I don't know where Monday went so don't ask me! I retagged some of my tags that were jumping over the point at which LJ refers them to day pages, and I wrote articles on various original series actors and Star Trek XI possibilities plus a voice actor who was on TNG and DS9, and I did lots of writing in various places so I guess my total word count for the day is probably impressive though a lot of it was scattered so it didn't seem that way! Younger son had Mad Science and older son had fencing, so the after-school-through-dinner hours were a little hectic.
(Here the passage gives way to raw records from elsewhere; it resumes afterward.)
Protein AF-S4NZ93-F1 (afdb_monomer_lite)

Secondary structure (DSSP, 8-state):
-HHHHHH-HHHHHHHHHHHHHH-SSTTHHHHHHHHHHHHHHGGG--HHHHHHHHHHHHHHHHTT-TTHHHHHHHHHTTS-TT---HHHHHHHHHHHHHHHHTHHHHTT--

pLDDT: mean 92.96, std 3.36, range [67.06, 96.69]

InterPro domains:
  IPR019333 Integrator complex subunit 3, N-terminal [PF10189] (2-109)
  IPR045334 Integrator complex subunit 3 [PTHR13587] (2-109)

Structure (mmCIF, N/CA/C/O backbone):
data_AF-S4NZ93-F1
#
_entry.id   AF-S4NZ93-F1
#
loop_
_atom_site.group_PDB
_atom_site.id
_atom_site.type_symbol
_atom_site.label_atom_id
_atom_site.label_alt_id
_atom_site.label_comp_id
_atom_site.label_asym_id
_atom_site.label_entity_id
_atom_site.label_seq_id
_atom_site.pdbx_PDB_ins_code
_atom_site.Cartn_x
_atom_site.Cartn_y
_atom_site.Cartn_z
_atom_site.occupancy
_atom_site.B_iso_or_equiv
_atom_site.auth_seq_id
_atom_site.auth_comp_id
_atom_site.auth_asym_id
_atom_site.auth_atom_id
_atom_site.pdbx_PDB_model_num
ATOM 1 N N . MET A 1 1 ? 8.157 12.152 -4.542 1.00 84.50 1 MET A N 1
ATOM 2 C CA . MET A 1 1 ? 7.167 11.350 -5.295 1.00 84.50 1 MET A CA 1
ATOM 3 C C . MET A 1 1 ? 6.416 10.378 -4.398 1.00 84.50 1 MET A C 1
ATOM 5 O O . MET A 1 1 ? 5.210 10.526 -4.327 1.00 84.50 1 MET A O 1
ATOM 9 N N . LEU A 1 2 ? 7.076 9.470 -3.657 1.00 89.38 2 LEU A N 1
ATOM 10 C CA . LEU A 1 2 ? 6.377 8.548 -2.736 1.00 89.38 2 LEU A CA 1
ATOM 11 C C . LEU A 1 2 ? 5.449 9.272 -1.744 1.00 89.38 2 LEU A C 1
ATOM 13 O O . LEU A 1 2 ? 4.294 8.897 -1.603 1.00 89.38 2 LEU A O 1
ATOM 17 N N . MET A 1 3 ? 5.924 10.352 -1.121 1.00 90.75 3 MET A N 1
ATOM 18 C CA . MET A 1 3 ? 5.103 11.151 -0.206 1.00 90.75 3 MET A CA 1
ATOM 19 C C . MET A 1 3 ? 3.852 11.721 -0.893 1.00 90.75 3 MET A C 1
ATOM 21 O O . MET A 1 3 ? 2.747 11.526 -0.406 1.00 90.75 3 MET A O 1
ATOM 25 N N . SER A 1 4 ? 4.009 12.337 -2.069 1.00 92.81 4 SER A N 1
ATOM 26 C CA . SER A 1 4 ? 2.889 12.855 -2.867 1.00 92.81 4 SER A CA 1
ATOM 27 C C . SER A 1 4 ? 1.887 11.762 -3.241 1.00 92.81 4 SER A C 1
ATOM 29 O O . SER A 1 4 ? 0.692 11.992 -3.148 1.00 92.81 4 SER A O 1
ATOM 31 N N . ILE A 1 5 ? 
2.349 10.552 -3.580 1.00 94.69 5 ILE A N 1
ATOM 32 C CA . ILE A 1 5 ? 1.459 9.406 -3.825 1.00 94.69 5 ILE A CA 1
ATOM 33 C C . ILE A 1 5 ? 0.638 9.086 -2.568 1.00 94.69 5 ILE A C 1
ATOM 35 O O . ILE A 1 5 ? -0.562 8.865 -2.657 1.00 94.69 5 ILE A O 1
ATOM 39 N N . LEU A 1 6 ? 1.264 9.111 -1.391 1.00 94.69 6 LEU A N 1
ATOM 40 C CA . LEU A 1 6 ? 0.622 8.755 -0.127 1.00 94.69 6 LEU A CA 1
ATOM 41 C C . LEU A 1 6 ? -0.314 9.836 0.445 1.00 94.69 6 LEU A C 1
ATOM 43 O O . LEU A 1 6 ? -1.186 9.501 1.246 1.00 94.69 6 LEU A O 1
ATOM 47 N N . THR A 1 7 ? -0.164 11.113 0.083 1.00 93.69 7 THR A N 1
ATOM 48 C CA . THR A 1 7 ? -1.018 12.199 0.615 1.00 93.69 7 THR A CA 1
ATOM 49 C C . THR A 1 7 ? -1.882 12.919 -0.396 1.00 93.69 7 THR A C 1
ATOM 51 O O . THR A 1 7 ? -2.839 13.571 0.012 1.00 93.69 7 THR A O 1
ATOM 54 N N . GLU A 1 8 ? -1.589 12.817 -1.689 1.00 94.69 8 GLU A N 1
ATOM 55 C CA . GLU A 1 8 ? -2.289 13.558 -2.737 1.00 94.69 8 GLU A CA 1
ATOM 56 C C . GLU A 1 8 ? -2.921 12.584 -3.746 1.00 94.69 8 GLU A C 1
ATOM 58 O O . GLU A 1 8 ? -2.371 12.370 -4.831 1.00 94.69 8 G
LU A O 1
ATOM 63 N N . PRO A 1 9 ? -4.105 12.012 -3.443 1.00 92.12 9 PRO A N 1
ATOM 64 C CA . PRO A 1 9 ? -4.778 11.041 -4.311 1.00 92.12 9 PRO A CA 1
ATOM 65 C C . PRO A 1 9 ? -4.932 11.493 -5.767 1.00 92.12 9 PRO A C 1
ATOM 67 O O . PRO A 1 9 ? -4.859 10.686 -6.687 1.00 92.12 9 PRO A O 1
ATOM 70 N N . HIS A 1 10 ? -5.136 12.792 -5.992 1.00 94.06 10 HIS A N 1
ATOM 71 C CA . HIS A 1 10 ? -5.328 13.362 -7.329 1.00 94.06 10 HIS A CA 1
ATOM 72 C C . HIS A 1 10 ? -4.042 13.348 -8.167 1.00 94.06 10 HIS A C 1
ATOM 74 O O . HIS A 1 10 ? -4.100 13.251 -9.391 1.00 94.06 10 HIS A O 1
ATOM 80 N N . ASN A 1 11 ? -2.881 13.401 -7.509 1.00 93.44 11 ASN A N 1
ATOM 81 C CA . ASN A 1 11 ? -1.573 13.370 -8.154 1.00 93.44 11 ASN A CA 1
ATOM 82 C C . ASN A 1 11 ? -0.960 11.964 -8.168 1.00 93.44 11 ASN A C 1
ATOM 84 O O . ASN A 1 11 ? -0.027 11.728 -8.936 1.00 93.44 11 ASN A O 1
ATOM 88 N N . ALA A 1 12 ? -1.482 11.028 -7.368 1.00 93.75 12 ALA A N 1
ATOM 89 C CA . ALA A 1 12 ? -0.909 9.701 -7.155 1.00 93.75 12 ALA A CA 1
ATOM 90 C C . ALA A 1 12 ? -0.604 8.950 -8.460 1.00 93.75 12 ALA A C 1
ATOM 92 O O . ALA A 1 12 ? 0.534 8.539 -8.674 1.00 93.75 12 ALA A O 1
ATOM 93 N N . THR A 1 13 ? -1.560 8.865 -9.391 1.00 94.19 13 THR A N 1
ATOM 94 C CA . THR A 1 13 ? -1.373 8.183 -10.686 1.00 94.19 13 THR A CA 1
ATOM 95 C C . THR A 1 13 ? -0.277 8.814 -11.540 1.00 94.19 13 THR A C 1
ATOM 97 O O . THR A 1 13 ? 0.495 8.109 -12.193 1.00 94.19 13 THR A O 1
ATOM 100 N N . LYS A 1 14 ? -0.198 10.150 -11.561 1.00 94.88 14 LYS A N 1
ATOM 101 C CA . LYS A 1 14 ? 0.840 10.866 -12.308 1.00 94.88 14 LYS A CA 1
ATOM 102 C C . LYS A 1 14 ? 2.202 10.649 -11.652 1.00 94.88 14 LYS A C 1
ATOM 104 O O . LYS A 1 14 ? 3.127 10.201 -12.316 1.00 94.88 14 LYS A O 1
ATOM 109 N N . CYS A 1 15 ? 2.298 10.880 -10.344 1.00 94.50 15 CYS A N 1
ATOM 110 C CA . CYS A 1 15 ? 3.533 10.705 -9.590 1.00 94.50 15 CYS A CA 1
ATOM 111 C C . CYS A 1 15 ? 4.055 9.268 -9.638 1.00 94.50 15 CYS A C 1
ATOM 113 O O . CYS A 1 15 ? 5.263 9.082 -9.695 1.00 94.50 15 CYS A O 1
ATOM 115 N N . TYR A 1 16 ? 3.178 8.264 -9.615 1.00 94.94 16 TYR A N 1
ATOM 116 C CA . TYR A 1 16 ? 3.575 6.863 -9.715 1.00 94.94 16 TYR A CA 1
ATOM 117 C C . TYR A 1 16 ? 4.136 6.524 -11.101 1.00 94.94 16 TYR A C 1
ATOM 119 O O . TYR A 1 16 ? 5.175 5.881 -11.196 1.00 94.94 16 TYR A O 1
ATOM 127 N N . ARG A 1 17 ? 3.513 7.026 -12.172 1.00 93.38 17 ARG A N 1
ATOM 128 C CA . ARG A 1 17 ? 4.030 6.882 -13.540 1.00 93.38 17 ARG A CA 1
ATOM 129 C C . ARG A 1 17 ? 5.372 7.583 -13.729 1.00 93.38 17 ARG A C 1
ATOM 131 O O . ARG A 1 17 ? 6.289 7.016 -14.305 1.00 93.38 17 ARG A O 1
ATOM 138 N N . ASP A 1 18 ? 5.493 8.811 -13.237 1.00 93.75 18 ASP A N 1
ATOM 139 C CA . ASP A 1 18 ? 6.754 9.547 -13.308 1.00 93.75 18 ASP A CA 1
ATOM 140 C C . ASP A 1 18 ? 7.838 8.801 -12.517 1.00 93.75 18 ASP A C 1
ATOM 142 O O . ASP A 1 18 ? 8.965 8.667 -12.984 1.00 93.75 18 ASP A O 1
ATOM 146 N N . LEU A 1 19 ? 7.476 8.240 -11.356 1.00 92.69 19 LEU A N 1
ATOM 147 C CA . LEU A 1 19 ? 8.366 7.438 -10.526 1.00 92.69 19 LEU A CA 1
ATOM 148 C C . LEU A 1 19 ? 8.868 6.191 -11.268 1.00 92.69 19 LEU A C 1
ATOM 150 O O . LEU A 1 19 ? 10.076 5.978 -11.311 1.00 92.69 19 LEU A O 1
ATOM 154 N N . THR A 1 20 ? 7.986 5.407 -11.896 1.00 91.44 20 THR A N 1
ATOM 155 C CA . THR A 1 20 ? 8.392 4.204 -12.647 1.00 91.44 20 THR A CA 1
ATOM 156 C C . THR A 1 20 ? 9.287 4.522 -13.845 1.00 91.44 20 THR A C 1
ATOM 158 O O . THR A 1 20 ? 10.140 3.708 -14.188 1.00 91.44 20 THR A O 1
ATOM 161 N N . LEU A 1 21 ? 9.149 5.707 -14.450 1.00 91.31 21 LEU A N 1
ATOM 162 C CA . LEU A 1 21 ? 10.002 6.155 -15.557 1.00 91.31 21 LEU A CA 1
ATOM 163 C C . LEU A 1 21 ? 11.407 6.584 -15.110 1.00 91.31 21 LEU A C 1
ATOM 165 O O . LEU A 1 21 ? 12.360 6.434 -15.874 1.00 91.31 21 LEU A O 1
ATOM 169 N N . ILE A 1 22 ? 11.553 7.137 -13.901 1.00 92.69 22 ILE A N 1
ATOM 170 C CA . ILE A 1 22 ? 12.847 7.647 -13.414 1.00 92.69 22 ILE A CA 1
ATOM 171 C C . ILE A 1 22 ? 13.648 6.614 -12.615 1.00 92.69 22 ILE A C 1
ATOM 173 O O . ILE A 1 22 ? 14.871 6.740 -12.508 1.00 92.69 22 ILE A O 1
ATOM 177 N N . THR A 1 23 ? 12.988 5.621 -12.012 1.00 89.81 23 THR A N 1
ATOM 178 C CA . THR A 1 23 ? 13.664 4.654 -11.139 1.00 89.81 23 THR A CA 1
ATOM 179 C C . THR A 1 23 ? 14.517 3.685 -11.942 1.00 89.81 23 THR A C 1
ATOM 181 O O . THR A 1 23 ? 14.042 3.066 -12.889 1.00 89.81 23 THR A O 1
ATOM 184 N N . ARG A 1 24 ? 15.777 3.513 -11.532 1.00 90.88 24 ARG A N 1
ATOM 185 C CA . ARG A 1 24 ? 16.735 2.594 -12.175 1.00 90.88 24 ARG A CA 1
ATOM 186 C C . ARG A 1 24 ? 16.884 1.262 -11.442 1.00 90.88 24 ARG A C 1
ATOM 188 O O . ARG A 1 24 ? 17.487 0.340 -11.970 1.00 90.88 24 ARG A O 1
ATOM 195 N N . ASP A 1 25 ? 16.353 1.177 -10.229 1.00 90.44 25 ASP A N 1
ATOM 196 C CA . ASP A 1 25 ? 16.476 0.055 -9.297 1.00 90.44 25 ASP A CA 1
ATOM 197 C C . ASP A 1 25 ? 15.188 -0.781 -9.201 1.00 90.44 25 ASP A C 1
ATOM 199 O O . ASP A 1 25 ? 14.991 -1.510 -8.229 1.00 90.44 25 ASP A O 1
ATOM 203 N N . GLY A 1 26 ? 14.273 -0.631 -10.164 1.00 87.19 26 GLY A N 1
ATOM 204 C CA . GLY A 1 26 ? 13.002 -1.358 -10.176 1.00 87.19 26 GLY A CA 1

Took a lovely walk in the lovely weather -- even the pollen did not get to me.
At night we all watched the second half of Elizabeth I, which once again had excellent performances and Hugh Dancy looked good enough to eat...Essex told Elizabeth at one point that she looked like she was planning to eat him, and I was sort of hoping she would (oral sex doesn't count when you're a Virgin Queen, does it? *calls Bill Clinton for consultation*) I missed Jeremy Irons...so did the queen. *g* But the dialogue was so over the top, and again Elizabeth spent so much time throwing huge temper tantrums over her boyfriends in front of hundreds of people, it's a wonder any governing went on at all while she was on the throne. Sigh.
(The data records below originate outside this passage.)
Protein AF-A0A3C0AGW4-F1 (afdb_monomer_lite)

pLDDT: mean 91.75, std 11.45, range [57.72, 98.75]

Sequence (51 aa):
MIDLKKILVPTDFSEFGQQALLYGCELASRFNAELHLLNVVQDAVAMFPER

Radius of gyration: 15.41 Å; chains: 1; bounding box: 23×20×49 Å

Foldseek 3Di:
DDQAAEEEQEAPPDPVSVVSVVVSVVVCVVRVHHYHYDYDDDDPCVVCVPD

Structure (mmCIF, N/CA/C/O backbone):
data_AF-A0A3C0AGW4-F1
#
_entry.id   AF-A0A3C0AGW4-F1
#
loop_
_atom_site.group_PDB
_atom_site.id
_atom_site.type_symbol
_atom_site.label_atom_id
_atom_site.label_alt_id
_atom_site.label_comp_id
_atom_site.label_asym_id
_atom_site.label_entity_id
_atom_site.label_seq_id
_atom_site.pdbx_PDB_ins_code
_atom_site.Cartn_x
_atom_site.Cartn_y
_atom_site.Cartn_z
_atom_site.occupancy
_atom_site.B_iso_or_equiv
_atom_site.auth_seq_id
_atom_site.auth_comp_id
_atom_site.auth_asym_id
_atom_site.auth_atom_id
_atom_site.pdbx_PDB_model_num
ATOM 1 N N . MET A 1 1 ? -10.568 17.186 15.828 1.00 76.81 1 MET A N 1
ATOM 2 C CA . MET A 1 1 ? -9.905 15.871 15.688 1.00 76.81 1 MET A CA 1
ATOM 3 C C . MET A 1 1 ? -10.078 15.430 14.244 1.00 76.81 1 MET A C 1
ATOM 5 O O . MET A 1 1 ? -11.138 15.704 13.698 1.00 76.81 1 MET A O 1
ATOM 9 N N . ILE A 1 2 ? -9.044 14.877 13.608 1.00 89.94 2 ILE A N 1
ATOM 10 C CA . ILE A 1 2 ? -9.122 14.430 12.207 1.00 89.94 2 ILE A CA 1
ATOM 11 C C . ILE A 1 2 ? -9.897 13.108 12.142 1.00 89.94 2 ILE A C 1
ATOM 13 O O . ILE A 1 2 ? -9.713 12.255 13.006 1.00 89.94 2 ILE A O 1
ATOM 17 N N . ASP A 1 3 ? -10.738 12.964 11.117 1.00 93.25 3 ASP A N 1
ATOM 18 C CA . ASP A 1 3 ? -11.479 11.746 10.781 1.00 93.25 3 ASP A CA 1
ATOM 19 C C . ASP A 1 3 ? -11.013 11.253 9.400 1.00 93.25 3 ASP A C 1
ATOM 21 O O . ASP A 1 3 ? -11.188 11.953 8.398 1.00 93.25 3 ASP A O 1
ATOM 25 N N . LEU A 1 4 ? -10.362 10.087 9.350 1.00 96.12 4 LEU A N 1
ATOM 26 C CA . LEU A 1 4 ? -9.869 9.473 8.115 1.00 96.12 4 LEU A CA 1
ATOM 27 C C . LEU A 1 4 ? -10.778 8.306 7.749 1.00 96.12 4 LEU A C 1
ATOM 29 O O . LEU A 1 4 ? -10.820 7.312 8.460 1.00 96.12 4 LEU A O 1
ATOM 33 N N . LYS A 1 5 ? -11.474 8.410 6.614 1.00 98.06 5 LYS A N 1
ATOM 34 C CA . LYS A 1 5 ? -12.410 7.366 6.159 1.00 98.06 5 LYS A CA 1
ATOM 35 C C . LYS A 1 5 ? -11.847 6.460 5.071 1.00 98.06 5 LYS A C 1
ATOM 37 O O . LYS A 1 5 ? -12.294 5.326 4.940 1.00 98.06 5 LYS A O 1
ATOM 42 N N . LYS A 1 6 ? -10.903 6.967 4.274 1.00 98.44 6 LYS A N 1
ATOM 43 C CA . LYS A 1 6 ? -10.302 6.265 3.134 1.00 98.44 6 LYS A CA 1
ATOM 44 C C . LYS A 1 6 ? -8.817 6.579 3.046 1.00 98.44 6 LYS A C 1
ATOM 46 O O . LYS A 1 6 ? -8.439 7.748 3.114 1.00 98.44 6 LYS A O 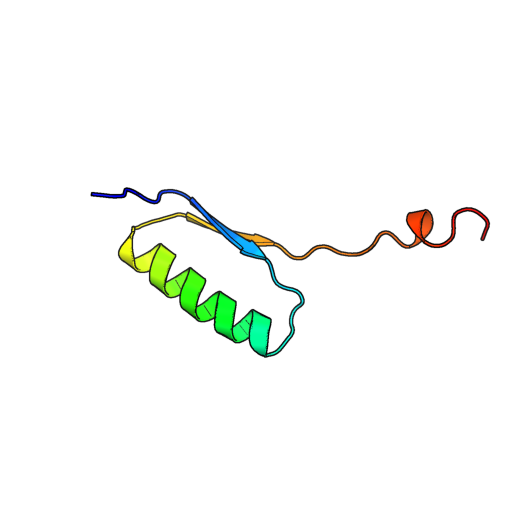1
ATOM 51 N N . ILE A 1 7 ? -7.998 5.550 2.874 1.00 98.38 7 ILE A N 1
ATOM 52 C CA . ILE A 1 7 ? -6.541 5.636 2.775 1.00 98.38 7 ILE A CA 1
ATOM 53 C C . ILE A 1 7 ? -6.112 4.955 1.477 1.00 98.38 7 ILE A C 1
ATOM 55 O O . ILE A 1 7 ? -6.477 3.811 1.231 1.00 98.38 7 ILE A O 1
ATOM 59 N N . LEU A 1 8 ? -5.334 5.650 0.647 1.00 98.56 8 LEU A N 1
ATOM 60 C CA . LEU A 1 8 ? -4.704 5.075 -0.541 1.00 98.56 8 LEU A CA 1
ATOM 61 C C . LEU A 1 8 ? -3.238 4.781 -0.231 1.00 98.56 8 LEU A C 1
ATOM 63 O O . LEU A 1 8 ? -2.484 5.695 0.098 1.00 98.56 8 LEU A O 1
ATOM 67 N N . VAL A 1 9 ? -2.837 3.523 -0.380 1.00 98.44 9 VAL A N 1
ATOM 68 C CA . VAL A 1 9 ? -1.438 3.103 -0.309 1.00 98.44 9 VAL A CA 1
ATOM 69 C C . VAL A 1 9 ? -0.974 2.745 -1.720 1.00 98.44 9 VAL A C 1
ATOM 71 O O . VAL A 1 9 ? -1.404 1.722 -2.255 1.00 98.44 9 VAL A O 1
ATOM 74 N N . PRO A 1 10 ? -0.117 3.558 -2.356 1.00 98.06 10 PRO A N 1
ATOM 75 C CA . PRO A 1 10 ? 0.560 3.144 -3.572 1.00 98.06 10 PRO A CA 1
ATOM 76 C C . PRO A 1 10 ? 1.672 2.141 -3.240 1.00 98.06 10 PRO A C 1
ATOM 78 O O . PRO A 1 10 ? 2.367 2.275 -2.233 1.00 98.06 10 PRO A O 1
ATOM 81 N N . THR A 1 11 ? 1.863 1.146 -4.099 1.00 97.75 11 THR A N 1
ATOM 82 C CA . THR A 1 11 ? 2.961 0.186 -4.000 1.00 97.75 11 THR A CA 1
ATOM 83 C C . THR A 1 11 ? 3.595 -0.046 -5.363 1.00 97.75 11 THR A C 1
ATOM 85 O O . THR A 1 11 ? 2.909 -0.163 -6.377 1.00 97.75 11 THR A O 1
ATOM 88 N N . ASP A 1 12 ? 4.918 -0.129 -5.377 1.00 96.44 12 ASP A N 1
ATOM 89 C CA . ASP A 1 12 ? 5.758 -0.595 -6.484 1.00 96.44 12 ASP A CA 1
ATOM 90 C C . ASP A 1 12 ? 6.338 -1.996 -6.200 1.00 96.44 12 ASP A C 1
ATOM 92 O O . ASP A 1 12 ? 7.233 -2.458 -6.901 1.00 96.44 12 ASP A O 1
ATOM 96 N N . PHE A 1 13 ? 5.834 -2.660 -5.151 1.00 96.38 13 PHE A N 1
ATOM 97 C CA . PHE A 1 13 ? 6.291 -3.952 -4.631 1.00 96.38 13 PHE A CA 1
ATOM 98 C C . PHE A 1 13 ? 7.738 -3.996 -4.114 1.00 96.38 13 PHE A C 1
ATOM 100 O O . PHE A 1 13 ? 8.228 -5.074 -3.769 1.00 96.38 13 PHE A O 1
ATOM 107 N N . SER A 1 14 ? 8.406 -2.848 -3.982 1.00 97.69 14 SER A N 1
ATOM 108 C CA . SER A 1 14 ? 9.713 -2.767 -3.330 1.00 97.69 14 SER A CA 1
ATOM 109 C C . SER A 1 14 ? 9.632 -3.129 -1.843 1.00 97.69 14 SER A C 1
ATOM 111 O O . SER A 1 14 ? 8.566 -3.091 -1.222 1.00 97.69 14 SER A O 1
ATOM 113 N N . GLU A 1 15 ? 10.776 -3.442 -1.237 1.00 98.19 15 GLU A N 1
ATOM 114 C CA . GLU A 1 15 ? 10.872 -3.673 0.210 1.00 98.19 15 GLU A CA 1
ATOM 115 C C . GLU A 1 15 ? 10.372 -2.459 1.013 1.00 98.19 15 GLU A C 1
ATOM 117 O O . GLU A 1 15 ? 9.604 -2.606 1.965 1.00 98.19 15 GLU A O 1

This is the stained glass window in the old reading room depicting the Seven Ages of Man from As You Like It.
The bust of Shakespeare at the front of the reading room that could be seen in the fight demonstration photo yesterday is a replica of the one in Trinity Church in Stratford-upon-Avon; there are also coats-of-arms, paintings of the Tudors and tapestries.
Puck, holding one of the Shakespeare birthday balloons here, is on one side of the building...
...and there is a garden on the other side, with statues representing scenes from Hamlet and A Midsummer Night's Dream.